All that being said, it’s extremely unlikely that Ukraine would have any kind of nuclear weapons.
They had soviet weapons located there until they agreed to hand them back to Russia, in exchange for a guarantee the Budapest Memorandum (1994), sponsored by the USA and UK.
France and China also offered formal assurances, China’s are a bit weaker but something that it needs to be very heavily reminded of.
It’s also worth noting that while Ukraine physically hosted those weapons, it never had control of them as they were electronically controlled from Moscow.
If Orban did anything of the sort, Hungary would be booted out of the EU, and although Orban likes to talk tough with the EU and it's a platform he runs on, Hungarians are majority in favour of being in the EU and would be p*ssed to lose the privileges EU membership affords. Becoming the land bridge between Slavic lands and having an economic alliance with Russia would be a poor, poor consolation.
It's far from clear that the Russians even know what a "Nazi" is.
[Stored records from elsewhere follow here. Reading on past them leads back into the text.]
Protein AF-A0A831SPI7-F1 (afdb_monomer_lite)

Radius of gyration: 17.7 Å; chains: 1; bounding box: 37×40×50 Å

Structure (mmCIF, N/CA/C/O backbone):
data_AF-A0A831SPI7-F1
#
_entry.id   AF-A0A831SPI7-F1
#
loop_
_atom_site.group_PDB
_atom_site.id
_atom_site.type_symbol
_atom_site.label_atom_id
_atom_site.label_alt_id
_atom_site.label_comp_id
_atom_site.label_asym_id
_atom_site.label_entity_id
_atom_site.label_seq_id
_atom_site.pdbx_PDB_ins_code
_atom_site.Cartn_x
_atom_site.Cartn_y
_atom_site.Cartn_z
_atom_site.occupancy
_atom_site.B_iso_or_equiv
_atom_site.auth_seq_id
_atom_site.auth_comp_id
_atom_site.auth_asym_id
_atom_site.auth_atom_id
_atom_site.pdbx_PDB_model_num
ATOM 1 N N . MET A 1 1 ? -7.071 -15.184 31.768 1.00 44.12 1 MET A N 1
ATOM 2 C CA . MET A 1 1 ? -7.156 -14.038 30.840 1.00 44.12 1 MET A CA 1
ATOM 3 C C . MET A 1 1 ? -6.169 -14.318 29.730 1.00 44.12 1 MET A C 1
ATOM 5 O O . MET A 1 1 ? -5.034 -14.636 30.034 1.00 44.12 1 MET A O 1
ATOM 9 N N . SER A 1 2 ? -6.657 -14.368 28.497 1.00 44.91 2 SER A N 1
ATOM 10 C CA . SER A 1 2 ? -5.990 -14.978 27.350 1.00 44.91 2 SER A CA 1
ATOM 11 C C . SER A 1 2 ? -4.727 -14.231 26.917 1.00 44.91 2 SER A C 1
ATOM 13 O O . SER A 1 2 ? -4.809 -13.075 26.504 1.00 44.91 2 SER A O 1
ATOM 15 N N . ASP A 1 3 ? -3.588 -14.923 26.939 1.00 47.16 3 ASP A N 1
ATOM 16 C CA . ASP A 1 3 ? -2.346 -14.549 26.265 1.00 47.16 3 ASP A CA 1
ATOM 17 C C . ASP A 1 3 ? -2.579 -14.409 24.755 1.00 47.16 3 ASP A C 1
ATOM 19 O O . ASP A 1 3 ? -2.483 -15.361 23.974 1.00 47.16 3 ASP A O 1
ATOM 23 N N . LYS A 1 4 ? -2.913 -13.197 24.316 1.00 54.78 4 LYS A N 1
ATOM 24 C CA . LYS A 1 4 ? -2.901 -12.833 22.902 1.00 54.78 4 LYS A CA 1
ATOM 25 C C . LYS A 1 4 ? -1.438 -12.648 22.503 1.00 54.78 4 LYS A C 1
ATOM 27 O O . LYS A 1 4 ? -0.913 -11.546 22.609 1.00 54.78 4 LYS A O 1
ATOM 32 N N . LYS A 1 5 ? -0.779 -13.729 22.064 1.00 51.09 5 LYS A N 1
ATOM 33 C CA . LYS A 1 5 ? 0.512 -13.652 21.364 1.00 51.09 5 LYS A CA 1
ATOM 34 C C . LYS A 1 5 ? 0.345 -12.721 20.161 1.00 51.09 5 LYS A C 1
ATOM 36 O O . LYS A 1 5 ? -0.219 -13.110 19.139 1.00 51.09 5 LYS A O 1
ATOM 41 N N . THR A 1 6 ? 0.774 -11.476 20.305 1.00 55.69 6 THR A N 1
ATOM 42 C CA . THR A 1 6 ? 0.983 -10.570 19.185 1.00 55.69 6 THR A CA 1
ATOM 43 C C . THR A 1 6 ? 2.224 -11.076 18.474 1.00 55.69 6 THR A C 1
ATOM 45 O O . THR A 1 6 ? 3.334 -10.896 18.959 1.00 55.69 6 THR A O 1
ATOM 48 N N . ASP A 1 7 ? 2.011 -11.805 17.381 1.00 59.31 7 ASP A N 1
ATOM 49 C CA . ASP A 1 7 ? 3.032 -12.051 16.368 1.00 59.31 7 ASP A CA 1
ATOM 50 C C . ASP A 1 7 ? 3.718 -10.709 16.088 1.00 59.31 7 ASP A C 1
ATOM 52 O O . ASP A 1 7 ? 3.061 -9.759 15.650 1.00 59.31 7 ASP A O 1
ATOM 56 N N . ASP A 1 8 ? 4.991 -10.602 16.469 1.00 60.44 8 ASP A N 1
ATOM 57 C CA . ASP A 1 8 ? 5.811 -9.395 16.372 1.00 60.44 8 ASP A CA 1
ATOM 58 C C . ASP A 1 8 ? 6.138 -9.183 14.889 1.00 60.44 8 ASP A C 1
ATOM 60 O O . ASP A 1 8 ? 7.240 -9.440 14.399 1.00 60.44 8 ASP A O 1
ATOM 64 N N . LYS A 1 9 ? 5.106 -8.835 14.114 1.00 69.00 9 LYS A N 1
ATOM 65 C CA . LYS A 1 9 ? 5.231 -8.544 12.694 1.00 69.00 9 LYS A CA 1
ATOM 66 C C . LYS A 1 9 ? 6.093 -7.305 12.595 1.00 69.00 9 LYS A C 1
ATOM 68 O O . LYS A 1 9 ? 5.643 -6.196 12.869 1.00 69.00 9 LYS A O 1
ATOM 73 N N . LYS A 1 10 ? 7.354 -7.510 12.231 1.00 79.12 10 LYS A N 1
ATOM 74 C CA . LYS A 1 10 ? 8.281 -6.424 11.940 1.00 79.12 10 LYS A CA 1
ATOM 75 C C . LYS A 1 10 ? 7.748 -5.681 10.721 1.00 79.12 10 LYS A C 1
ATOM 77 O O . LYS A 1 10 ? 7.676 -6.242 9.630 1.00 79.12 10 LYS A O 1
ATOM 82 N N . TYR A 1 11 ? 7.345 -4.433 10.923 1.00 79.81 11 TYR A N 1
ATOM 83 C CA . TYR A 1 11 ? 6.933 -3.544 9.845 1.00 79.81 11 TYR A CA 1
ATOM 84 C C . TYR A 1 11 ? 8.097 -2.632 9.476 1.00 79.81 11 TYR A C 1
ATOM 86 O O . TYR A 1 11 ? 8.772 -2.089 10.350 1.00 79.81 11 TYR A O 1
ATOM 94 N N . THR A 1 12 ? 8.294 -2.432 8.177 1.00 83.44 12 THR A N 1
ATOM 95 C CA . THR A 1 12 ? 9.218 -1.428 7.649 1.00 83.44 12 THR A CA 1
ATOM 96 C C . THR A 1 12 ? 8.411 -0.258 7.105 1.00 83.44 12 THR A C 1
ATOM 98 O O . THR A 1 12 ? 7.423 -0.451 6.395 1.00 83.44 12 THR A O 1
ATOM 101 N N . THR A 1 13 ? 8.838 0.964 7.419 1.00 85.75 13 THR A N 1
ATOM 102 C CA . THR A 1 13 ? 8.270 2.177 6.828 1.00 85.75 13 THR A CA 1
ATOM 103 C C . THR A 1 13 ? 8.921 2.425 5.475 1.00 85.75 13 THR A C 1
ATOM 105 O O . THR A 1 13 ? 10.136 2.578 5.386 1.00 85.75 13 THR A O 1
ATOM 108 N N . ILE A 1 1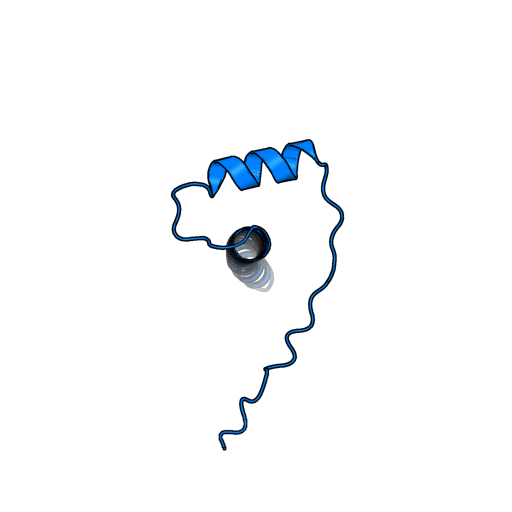4 ? 8.109 2.502 4.425 1.00 84.94 14 ILE A N 1
ATOM 109 C CA . ILE A 1 14 ? 8.552 2.881 3.084 1.00 84.94 14 ILE A CA 1
ATOM 110 C C . ILE A 1 14 ? 8.047 4.283 2.754 1.00 84.94 14 ILE A C 1
ATOM 112 O O . ILE A 1 14 ? 6.903 4.631 3.043 1.00 84.94 14 ILE A O 1
ATOM 116 N N . SER A 1 15 ? 8.903 5.095 2.140 1.00 86.69 15 SER A N 1
ATOM 117 C CA . SER A 1 15 ? 8.488 6.388 1.601 1.00 86.69 15 SER A CA 1
ATOM 118 C C . SER A 1 15 ? 7.996 6.193 0.175 1.00 86.69 15 SER A C 1
ATOM 120 O O . SER A 1 15 ? 8.731 5.691 -0.671 1.00 86.69 15 SER A O 1
ATOM 122 N N . ILE A 1 16 ? 6.759 6.603 -0.092 1.00 86.50 16 ILE A N 1
ATOM 123 C CA . ILE A 1 16 ? 6.178 6.610 -1.434 1.00 86.50 16 ILE A CA 1
ATOM 124 C C . ILE A 1 16 ? 5.695 8.021 -1.770 1.00 86.50 16 ILE A C 1
ATOM 126 O O . ILE A 1 16 ? 5.262 8.746 -0.870 1.00 86.50 16 ILE A O 1
ATOM 130 N N . PRO A 1 17 ? 5.730 8.430 -3.048 1.00 92.38 17 PRO A N 1
ATOM 131 C CA . PRO A 1 17 ? 5.154 9.697 -3.465 1.00 92.38 17 PRO A CA 1
ATOM 132 C C . PRO A 1 17 ? 3.694 9.822 -3.017 1.00 92.38 17 PRO A C 1
ATOM 134 O O . PRO A 1 17 ? 2.868 8.956 -3.315 1.00 92.38 17 PRO A O 1
ATOM 137 N N . THR A 1 18 ? 3.357 10.938 -2.368 1.00 91.38 18 THR A N 1
ATOM 138 C CA . THR A 1 18 ? 1.989 11.285 -1.953 1.00 91.38 18 THR A CA 1
ATOM 139 C C . THR A 1 18 ? 0.935 11.043 -3.044 1.00 91.38 18 THR A C 1
ATOM 141 O O . THR A 1 18 ? -0.065 10.390 -2.746 1.00 91.38 18 THR A O 1
ATOM 144 N N . PRO A 1 19 ? 1.138 11.445 -4.321 1.00 93.56 19 PRO A N 1
ATOM 145 C CA . PRO A 1 19 ? 0.132 11.198 -5.358 1.00 93.56 19 PRO A CA 1
ATOM 146 C C . PRO A 1 19 ? -0.091 9.708 -5.659 1.00 93.56 19 PRO A C 1
ATOM 148 O O . PRO A 1 19 ? -1.188 9.325 -6.067 1.00 93.56 19 PRO A O 1
ATOM 151 N N . LEU A 1 20 ? 0.919 8.852 -5.470 1.00 88.06 20 LEU A N 1
ATOM 152 C CA . LEU A 1 20 ? 0.755 7.404 -5.614 1.00 88.06 20 LEU A CA 1
ATOM 153 C C . LEU A 1 20 ? -0.032 6.831 -4.438 1.00 88.06 20 LEU A C 1
ATOM 155 O O . LEU A 1 20 ? -0.965 6.063 -4.662 1.00 88.06 20 LEU A O 1
ATOM 159 N N . ALA A 1 21 ? 0.280 7.256 -3.211 1.00 88.56 21 ALA A N 1
ATOM 160 C CA . ALA A 1 21 ? -0.459 6.841 -2.021 1.00 88.56 21 ALA A CA 1
ATOM 161 C C . ALA A 1 21 ? -1.961 7.153 -2.148 1.00 88.56 21 ALA A C 1
ATOM 163 O O . ALA A 1 21 ? -2.800 6.297 -1.868 1.00 88.56 21 ALA A O 1
ATOM 164 N N . GLU A 1 22 ? -2.309 8.345 -2.641 1.00 91.19 22 GLU A N 1
ATOM 165 C CA . GLU A 1 22 ? -3.705 8.741 -2.848 1.00 91.19 22 GLU A CA 1
ATOM 166 C C . GLU A 1 22 ? -4.407 7.933 -3.942 1.00 91.19 22 GLU A C 1
ATOM 168 O O . GLU A 1 22 ? -5.558 7.527 -3.768 1.00 91.19 22 GLU A O 1
ATOM 173 N N . LYS A 1 23 ? -3.726 7.655 -5.061 1.00 90.31 23 LYS A N 1
ATOM 174 C CA . LYS A 1 23 ? -4.272 6.788 -6.117 1.00 90.31 23 LYS A CA 1
ATOM 175 C C . LYS A 1 23 ? -4.546 5.382 -5.598 1.00 90.31 23 LYS A C 1
ATOM 177 O O . LYS A 1 23 ? -5.597 4.823 -5.904 1.00 90.31 23 LYS A O 1
ATOM 182 N N . ILE A 1 24 ? -3.627 4.826 -4.808 1.00 88.62 24 ILE A N 1
ATOM 183 C CA . ILE A 1 24 ? -3.805 3.501 -4.212 1.00 88.62 24 ILE A CA 1
ATOM 184 C C . ILE A 1 24 ? -4.975 3.536 -3.228 1.00 88.62 24 ILE A C 1
ATOM 186 O O . ILE A 1 24 ? -5.839 2.671 -3.308 1.00 88.62 24 ILE A O 1
ATOM 190 N N . LYS A 1 25 ? -5.064 4.563 -2.374 1.00 88.00 25 LYS A N 1
ATOM 191 C CA . LYS A 1 25 ? -6.173 4.734 -1.425 1.00 88.00 25 LYS A CA 1
ATOM 192 C C . LYS A 1 25 ? -7.536 4.740 -2.125 1.00 88.00 25 LYS A C 1
ATOM 194 O O . LYS A 1 25 ? -8.421 3.989 -1.735 1.00 88.00 25 LYS A O 1
ATOM 199 N N . LYS A 1 26 ? -7.666 5.511 -3.209 1.00 91.44 26 LYS A N 1
ATOM 200 C CA . LYS A 1 26 ? -8.888 5.544 -4.031 1.00 91.44 26 LYS A CA 1
ATOM 201 C C . LYS A 1 26 ? -9.173 4.214 -4.723 1.00 91.44 26 LYS A C 1
ATOM 203 O O . LYS A 1 26 ? -10.328 3.849 -4.879 1.00 91.44 26 LYS A O 1
ATOM 208 N N . ARG A 1 27 ? -8.134 3.494 -5.155 1.00 87.69 27 ARG A N 1
ATOM 209 C CA . ARG A 1 27 ? -8.283 2.177 -5.790 1.00 87.69 27 ARG A CA 1
ATOM 210 C C . ARG A 1 27 ? -8.768 1.114 -4.801 1.00 87.69 27 ARG A C 1
ATOM 212 O O . ARG A 1 27 ? -9.499 0.222 -5.212 1.00 87.69 27 ARG A O 1
ATOM 219 N N . ILE A 1 28 ? -8.354 1.190 -3.535 1.00 88.94 28 ILE A N 1
ATOM 220 C CA . ILE A 1 28 ? -8.767 0.226 -2.506 1.00 88.94 28 ILE A CA 1
ATOM 221 C C . ILE A 1 28 ? -10.103 0.589 -1.842 1.00 88.94 28 ILE A C 1
ATOM 223 O O . ILE A 1 28 ? -10.712 -0.279 -1.218 1.00 88.94 28 ILE A O 1
ATOM 227 N N . GLU A 1 29 ? -10.586 1.827 -1.983 1.00 86.00 29 GLU A N 1
ATOM 228 C CA . GLU A 1 29 ? -11.924 2.238 -1.542 1.00 86.00 29 GLU A CA 1
ATOM 229 C C . GLU A 1 29 ? -13.000 1.423 -2.278 1.00 86.00 29 GLU A C 1
ATOM 231 O O . GLU A 1 29 ? -13.178 1.541 -3.487 1.00 86.00 29 GLU A O 1
ATOM 236 N N . GLY A 1 30 ? -13.701 0.557 -1.544 1.00 83.31 30 GLY A N 1
ATOM 237 C CA . GLY A 1 30 ? -14.694 -0.372 -2.101 1.00 83.31 30 GLY A CA 1
ATOM 238 C C . GLY A 1 30 ? -14.163 -1.782 -2.375 1.00 83.31 30 GLY A C 1
ATOM 239 O O . GLY A 1 30 ? -14.928 -2.660 -2.764 1.00 83.31 30 GLY A O 1
ATOM 240 N N . THR A 1 31 ? -12.877 -2.028 -2.126 1.00 85.88 31 THR A N 1
ATOM 241 C CA . THR A 1 31 ? -12.304 -3.381 -2.104 1.00 85.88 31 THR A CA 1
ATOM 242 C C . THR A 1 31 ? -12.351 -3.974 -0.692 1.00 85.88 31 THR A C 1
ATOM 244 O O . THR A 1 31 ? -12.610 -3.275 0.286 1.00 85.88 31 THR A O 1
ATOM 247 N N . GLY A 1 32 ? -12.043 -5.267 -0.559 1.00 83.75 32 GLY A N 1
ATOM 248 C CA . GLY A 1 32 ? -11.900 -5.926 0.746 1.00 83.75 32 GLY A CA 1
ATOM 249 C C . GLY A 1 32 ? -10.652 -5.515 1.543 1.00 83.75 32 GLY A C 1
ATOM 250 O O . GLY A 1 32 ? -10.440 -6.020 2.646 1.00 83.75 32 GLY A O 1
ATOM 251 N N . PHE A 1 33 ? -9.804 -4.625 1.015 1.00 86.12 33 PHE A N 1
ATOM 252 C CA . PHE A 1 33 ? -8.593 -4.187 1.702 1.00 86.12 33 PHE A CA 1
ATOM 253 C C . PHE A 1 33 ? -8.901 -3.088 2.722 1.00 86.12 33 PHE A C 1
ATOM 255 O O . PHE A 1 33 ? -9.246 -1.963 2.378 1.00 86.12 33 PHE A O 1
ATOM 262 N N . HIS A 1 34 ? -8.696 -3.405 4.000 1.00 78.94 34 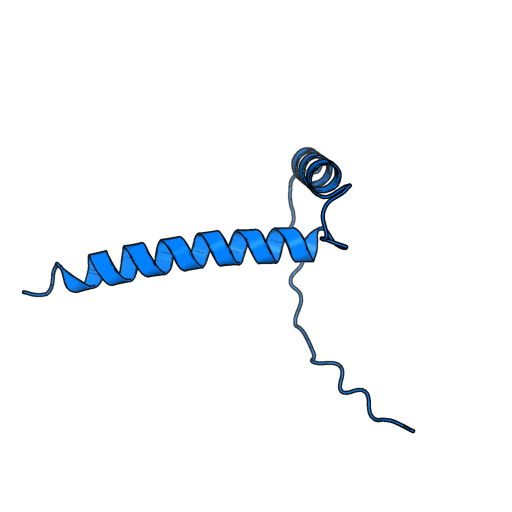HIS A N 1
ATOM 263 C CA . HIS A 1 34 ? -8.871 -2.455 5.101 1.00 78.94 34 HIS A CA 1
ATOM 264 C C . HIS A 1 34 ? -7.682 -1.490 5.270 1.00 78.94 34 HIS A C 1
ATOM 266 O O . HIS A 1 34 ? -7.783 -0.498 5.988 1.00 78.94 34 HIS A O 1
ATOM 272 N N . SER A 1 35 ? -6.535 -1.764 4.635 1.00 84.94 35 SER A N 1
ATOM 273 C CA . SER A 1 35 ? -5.344 -0.927 4.779 1.00 84.94 35 SER A CA 1
ATOM 274 C C . SER A 1 35 ? -4.503 -0.838 3.507 1.00 84.94 35 SER A C 1
ATOM 276 O O . SER A 1 35 ? -4.389 -1.792 2.734 1.00 84.94 35 SER A O 1
ATOM 278 N N . LEU A 1 36 ? -3.867 0.325 3.333 1.00 87.00 36 LEU A N 1
ATOM 279 C CA . LEU A 1 36 ? -2.872 0.580 2.290 1.00 87.00 36 LEU A CA 1
ATOM 280 C C . LEU A 1 36 ? -1.717 -0.423 2.360 1.00 87.00 36 LEU A C 1
ATOM 282 O O . LEU A 1 36 ? -1.297 -0.941 1.331 1.00 87.00 36 LEU A O 1
ATOM 286 N N . SER A 1 37 ? -1.238 -0.730 3.568 1.00 86.56 37 SER A N 1
ATOM 287 C CA . SER A 1 37 ? -0.161 -1.698 3.768 1.00 86.56 37 SER A CA 1
ATOM 288 C C . SER A 1 37 ? -0.571 -3.098 3.322 1.00 86.56 37 SER A C 1
ATOM 290 O O . SER A 1 37 ? 0.201 -3.742 2.626 1.00 86.56 37 SER A O 1
ATOM 292 N N . SER A 1 38 ? -1.791 -3.556 3.626 1.00 86.69 38 SER A N 1
ATOM 293 C CA . SER A 1 38 ? -2.281 -4.862 3.159 1.00 86.69 38 SER A CA 1
ATOM 294 C C . SER A 1 38 ? -2.309 -4.964 1.636 1.00 86.69 38 SER A C 1
ATOM 296 O O . SER A 1 38 ? -1.897 -5.988 1.095 1.00 86.69 38 SER A O 1
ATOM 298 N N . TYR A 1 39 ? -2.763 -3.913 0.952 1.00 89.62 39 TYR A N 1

It seems to be a catch all insult they hurl at anyone who they feel dislikes Putin and his regime.
They could bribe someone in the Russian army to sell one.
It would actually make a lot of sense to put a couple of billion euro or dollars down as a massive bribe to get Russian soldiers to defect.
A lump sum and a visa, if they pass some security checks.
Could be extremely cost effective too.
Ukraine was doing some of that but perhaps propping it up with a lot more funds might work …
I think a vague definition is the aim. Makes it easier to label one's enemies. If the Wagner group is anything to go by, Russia doesn't actually have a problem with Nazis, as long as they're Russian Nazis and are willing to kill Ukrainians.
Interesting speech after his re-election. Specifically took a dig at Ukraine and Zelensky. It is somewhere in this report but the whole report is interesting anyway. You man Klepper does a good job at what he does.